### WHAT IS NEEDED
Reproduce the data below line by line, from its first line to the line with "ATOM 3 C C .", both included, and nothing past that point.

### SOURCE MATERIAL
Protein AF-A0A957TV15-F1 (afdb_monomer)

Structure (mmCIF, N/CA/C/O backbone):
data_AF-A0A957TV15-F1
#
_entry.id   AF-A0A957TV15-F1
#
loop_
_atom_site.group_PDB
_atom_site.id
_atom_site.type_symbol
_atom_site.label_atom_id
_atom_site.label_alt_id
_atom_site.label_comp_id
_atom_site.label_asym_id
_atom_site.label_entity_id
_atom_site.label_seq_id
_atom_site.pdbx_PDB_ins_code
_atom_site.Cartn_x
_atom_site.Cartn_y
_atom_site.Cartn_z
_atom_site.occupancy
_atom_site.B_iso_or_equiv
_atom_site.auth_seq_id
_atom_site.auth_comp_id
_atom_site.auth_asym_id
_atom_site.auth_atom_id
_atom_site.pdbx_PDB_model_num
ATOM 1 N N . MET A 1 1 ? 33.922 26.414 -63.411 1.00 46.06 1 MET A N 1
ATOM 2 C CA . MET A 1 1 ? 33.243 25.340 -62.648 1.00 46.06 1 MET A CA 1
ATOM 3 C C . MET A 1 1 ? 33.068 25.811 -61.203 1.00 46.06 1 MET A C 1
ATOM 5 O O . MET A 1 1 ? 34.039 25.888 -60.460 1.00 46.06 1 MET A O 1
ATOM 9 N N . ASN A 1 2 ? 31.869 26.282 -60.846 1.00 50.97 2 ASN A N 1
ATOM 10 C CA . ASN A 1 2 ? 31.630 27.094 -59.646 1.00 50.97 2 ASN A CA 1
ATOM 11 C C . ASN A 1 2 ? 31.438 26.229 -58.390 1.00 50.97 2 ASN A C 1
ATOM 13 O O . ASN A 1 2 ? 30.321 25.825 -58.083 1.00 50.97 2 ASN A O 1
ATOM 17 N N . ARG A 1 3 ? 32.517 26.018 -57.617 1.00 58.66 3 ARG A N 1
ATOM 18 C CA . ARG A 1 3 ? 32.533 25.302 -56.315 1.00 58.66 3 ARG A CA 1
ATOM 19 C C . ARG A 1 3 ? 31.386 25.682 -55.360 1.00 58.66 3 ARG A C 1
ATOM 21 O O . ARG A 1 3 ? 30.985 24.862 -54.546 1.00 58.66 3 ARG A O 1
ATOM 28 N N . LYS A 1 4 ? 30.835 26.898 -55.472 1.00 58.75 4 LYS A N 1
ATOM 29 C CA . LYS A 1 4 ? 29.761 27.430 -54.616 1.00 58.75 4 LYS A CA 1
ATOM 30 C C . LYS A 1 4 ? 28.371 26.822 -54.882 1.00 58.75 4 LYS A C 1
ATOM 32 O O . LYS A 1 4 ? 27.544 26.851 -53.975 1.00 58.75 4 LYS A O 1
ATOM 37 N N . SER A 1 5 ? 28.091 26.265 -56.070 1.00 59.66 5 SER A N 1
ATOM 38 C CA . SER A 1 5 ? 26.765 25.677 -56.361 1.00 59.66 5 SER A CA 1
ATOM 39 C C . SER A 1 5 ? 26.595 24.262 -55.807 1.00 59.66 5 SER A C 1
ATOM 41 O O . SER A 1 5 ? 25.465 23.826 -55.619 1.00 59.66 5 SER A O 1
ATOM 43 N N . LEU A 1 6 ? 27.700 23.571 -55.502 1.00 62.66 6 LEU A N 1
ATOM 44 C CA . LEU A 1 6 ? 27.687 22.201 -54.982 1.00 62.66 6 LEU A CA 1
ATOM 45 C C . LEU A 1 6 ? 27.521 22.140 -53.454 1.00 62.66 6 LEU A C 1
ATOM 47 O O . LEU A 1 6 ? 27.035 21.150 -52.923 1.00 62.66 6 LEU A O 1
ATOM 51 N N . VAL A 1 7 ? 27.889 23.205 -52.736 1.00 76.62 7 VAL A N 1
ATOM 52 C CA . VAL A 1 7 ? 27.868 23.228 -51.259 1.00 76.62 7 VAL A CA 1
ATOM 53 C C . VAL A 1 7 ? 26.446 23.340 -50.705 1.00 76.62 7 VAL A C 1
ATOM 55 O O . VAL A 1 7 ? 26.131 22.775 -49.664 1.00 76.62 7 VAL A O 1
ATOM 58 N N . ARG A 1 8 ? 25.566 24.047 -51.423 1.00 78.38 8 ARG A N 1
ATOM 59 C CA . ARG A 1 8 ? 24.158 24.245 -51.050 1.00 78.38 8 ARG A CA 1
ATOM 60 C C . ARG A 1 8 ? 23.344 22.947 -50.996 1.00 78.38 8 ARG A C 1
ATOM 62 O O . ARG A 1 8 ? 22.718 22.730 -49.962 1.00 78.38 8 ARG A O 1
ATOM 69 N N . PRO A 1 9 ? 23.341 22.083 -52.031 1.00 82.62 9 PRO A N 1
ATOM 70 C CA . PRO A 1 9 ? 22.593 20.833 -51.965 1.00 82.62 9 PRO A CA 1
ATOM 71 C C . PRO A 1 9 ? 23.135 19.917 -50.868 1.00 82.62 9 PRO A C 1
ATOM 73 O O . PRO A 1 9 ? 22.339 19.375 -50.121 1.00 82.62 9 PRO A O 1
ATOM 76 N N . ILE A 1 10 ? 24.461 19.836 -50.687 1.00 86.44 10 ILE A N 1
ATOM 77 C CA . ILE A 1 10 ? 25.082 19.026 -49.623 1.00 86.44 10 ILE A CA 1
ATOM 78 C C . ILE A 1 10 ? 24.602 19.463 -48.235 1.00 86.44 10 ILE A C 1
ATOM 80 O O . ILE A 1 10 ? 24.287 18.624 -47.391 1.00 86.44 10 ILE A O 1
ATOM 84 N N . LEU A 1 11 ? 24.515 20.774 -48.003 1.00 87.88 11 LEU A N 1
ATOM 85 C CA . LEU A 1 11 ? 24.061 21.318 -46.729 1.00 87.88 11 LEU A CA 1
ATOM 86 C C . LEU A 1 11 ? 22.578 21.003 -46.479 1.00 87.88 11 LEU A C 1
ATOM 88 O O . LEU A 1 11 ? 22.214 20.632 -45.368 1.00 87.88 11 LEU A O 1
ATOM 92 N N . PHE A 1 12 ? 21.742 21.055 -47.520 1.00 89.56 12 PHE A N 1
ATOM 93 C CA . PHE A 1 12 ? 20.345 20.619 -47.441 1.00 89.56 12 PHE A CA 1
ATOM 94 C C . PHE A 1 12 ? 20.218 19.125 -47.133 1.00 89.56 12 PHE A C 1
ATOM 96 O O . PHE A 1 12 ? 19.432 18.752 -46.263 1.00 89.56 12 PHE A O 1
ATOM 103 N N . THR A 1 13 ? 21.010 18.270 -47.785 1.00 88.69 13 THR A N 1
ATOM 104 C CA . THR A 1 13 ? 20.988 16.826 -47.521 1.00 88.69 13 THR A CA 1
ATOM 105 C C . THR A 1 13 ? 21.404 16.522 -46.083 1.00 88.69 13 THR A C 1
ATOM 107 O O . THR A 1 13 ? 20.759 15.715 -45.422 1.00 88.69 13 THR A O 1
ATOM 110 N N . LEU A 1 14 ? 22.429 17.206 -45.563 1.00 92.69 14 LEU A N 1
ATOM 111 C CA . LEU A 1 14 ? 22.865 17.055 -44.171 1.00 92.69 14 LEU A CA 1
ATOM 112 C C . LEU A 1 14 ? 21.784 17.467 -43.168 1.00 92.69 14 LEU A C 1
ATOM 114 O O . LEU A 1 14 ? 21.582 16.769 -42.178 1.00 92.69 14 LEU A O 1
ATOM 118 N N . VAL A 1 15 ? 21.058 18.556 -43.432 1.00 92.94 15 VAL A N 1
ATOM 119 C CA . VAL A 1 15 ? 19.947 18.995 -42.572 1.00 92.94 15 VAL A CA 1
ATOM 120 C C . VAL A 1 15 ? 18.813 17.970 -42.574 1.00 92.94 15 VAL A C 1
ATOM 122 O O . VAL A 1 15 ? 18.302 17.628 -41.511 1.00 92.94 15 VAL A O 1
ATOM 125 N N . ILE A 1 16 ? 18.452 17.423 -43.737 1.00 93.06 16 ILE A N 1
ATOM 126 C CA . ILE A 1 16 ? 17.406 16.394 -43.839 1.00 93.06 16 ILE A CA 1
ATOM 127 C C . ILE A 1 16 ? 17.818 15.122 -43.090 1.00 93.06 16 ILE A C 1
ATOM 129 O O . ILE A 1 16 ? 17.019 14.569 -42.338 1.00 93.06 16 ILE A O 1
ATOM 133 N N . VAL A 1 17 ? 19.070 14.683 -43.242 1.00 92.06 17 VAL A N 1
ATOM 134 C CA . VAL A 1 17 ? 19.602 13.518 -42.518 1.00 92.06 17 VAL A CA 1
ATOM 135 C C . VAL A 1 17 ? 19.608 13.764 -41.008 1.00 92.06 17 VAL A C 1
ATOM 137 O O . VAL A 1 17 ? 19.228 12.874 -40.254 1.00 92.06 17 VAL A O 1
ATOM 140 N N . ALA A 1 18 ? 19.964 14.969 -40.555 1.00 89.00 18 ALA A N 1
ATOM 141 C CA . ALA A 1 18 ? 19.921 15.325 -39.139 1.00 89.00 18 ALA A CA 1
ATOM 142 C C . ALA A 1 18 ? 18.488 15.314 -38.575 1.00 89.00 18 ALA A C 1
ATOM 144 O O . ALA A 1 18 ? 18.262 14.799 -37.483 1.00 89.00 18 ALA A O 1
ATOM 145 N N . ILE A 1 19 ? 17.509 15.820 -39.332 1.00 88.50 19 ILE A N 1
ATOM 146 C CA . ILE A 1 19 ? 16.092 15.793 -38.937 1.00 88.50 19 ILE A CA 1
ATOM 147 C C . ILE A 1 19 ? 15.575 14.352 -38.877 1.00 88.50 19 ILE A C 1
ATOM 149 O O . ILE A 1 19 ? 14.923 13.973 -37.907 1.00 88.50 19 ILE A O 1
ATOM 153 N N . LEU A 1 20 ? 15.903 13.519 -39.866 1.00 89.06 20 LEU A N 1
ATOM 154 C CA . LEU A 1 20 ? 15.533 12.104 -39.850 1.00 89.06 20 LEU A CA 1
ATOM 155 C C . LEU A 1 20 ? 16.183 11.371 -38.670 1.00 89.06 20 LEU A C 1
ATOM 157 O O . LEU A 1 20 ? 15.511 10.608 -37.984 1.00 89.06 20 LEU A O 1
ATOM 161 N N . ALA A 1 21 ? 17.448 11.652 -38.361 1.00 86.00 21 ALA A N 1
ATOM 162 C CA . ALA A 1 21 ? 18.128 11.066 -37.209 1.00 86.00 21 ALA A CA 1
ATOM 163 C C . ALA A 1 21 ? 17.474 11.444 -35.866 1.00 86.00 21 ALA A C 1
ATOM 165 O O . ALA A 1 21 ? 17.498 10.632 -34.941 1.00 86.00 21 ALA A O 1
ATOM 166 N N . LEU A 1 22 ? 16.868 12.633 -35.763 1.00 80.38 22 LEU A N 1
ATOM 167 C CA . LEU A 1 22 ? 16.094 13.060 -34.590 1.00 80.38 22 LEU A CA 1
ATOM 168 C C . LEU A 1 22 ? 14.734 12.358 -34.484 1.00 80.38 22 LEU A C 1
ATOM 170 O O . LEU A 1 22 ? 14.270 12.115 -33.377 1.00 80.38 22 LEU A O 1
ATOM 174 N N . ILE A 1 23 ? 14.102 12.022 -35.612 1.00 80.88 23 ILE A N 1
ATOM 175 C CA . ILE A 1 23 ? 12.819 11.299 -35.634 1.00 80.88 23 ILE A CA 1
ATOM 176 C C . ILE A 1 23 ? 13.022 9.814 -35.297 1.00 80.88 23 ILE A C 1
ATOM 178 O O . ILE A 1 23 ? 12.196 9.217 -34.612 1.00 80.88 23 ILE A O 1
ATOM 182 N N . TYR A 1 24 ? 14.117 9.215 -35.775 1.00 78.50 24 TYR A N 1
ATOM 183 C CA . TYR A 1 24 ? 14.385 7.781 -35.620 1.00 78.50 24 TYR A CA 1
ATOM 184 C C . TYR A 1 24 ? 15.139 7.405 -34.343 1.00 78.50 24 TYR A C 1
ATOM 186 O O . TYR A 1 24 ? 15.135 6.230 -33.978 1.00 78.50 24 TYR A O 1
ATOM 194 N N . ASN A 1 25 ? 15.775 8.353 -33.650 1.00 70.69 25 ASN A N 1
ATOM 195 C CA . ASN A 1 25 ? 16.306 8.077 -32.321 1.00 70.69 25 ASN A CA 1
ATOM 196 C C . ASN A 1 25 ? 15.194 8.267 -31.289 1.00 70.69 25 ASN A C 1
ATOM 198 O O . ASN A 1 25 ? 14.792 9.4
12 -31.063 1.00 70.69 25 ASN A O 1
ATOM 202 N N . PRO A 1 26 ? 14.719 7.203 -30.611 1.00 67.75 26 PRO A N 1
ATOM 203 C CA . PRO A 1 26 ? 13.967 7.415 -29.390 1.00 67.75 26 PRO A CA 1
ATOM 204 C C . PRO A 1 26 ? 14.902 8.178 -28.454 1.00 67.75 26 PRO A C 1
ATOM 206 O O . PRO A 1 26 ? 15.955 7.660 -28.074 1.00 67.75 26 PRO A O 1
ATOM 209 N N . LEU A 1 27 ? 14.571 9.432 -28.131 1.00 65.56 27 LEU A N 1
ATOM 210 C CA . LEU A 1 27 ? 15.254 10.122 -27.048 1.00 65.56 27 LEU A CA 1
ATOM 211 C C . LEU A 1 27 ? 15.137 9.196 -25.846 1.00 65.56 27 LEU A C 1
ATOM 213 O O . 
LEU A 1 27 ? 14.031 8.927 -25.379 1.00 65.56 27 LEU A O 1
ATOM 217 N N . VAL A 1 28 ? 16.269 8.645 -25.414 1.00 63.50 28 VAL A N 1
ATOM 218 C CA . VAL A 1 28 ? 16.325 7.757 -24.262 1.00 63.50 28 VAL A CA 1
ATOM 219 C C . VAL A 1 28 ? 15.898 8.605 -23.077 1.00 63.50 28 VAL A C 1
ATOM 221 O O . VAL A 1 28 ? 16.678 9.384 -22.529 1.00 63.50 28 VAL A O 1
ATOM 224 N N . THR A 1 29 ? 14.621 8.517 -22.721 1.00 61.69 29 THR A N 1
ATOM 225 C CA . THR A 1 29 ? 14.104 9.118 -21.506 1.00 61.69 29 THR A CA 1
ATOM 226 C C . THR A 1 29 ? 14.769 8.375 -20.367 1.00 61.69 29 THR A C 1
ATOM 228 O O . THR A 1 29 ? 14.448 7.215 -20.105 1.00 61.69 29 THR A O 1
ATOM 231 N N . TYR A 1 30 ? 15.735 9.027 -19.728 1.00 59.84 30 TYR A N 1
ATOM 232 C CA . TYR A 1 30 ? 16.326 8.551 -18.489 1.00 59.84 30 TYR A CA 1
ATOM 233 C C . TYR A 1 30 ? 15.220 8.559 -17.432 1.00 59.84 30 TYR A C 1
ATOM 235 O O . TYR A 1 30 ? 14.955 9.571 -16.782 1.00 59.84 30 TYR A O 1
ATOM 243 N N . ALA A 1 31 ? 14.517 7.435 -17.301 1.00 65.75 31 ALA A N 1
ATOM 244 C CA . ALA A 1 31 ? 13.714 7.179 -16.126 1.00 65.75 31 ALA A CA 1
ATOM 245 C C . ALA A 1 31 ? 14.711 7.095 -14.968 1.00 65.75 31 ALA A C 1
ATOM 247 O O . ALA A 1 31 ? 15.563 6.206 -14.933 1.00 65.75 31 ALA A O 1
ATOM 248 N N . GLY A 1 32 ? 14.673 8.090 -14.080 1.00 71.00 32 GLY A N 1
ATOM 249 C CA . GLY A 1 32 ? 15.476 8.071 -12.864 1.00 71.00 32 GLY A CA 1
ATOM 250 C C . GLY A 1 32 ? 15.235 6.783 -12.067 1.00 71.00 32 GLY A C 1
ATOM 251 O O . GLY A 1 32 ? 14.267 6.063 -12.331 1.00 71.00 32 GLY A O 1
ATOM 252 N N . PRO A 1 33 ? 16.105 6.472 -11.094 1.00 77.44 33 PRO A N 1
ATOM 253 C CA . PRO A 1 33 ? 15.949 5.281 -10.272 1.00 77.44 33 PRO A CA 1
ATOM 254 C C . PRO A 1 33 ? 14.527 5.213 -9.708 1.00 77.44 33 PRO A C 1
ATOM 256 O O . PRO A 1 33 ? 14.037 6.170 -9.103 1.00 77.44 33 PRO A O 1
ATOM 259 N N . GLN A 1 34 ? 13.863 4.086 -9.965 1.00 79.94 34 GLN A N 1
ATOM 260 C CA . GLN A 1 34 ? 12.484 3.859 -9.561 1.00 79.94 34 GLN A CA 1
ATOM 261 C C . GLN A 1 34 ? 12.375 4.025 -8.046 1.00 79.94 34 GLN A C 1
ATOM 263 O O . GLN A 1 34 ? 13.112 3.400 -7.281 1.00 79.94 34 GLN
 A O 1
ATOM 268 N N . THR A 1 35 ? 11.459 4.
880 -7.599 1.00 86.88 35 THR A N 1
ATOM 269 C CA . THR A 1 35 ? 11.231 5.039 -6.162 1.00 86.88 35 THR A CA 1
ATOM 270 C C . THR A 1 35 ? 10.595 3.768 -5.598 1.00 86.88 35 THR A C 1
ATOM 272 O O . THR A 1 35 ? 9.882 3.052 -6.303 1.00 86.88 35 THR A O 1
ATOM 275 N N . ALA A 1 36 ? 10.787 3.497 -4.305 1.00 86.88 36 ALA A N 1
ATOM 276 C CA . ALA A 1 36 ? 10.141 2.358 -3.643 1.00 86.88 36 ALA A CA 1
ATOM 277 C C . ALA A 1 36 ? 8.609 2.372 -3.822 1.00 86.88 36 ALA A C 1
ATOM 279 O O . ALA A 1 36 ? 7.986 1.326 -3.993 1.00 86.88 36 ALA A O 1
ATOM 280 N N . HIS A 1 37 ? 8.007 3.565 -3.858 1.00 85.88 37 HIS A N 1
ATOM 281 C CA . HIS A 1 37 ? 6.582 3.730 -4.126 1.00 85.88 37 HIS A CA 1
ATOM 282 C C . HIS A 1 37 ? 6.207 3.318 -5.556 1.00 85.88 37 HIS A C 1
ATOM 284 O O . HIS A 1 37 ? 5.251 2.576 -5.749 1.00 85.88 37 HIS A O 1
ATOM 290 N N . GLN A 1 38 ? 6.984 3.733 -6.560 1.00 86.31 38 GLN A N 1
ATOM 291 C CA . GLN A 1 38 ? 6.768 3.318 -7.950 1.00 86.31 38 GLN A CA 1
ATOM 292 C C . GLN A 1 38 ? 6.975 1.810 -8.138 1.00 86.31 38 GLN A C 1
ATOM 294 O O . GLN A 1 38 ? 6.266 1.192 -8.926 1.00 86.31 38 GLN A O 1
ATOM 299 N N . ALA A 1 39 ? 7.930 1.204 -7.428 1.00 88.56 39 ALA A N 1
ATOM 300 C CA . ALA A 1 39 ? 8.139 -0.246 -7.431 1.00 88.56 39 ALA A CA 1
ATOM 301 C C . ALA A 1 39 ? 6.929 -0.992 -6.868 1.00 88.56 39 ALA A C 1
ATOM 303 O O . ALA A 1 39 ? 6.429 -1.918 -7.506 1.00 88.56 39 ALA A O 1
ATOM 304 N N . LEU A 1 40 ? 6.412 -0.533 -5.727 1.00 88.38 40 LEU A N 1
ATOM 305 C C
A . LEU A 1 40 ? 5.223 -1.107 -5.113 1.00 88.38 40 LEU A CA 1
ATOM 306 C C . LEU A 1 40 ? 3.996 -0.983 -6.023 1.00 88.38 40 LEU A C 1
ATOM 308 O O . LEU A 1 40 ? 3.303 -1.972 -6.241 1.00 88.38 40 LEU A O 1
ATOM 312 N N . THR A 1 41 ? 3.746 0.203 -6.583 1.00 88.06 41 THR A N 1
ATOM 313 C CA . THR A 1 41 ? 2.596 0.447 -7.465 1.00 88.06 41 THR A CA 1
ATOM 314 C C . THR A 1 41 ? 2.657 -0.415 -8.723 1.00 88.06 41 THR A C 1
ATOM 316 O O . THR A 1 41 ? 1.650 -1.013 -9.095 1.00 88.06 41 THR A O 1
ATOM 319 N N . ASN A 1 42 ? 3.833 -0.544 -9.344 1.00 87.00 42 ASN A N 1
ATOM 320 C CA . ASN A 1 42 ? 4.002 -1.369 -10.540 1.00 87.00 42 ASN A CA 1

### ANSWER TO THIS EXERCISE
Protein AF-A0A957TV15-F1 (afdb_monomer)

Structure (mmCIF, N/CA/C/O backbone):
data_AF-A0A957TV15-F1
#
_entry.id   AF-A0A957TV15-F1
#
loop_
_atom_site.group_PDB
_atom_site.id
_atom_site.type_symbol
_atom_site.label_atom_id
_atom_site.label_alt_id
_atom_site.label_comp_id
_atom_site.label_asym_id
_atom_site.label_entity_id
_atom_site.label_seq_id
_atom_site.pdbx_PDB_ins_code
_atom_site.Cartn_x
_atom_site.Cartn_y
_atom_site.Cartn_z
_atom_site.occupancy
_atom_site.B_iso_or_equiv
_atom_site.auth_seq_id
_atom_site.auth_comp_id
_atom_site.auth_asym_id
_atom_site.auth_atom_id
_atom_site.pdbx_PDB_model_num
ATOM 1 N N . MET A 1 1 ? 33.922 26.414 -63.411 1.00 46.06 1 MET A N 1
ATOM 2 C CA . MET A 1 1 ? 33.243 25.340 -62.648 1.00 46.06 1 MET A CA 1
ATOM 3 C C . MET A 1 1 ? 33.068 25.811 -61.203 1.00 46.06 1 MET A C 1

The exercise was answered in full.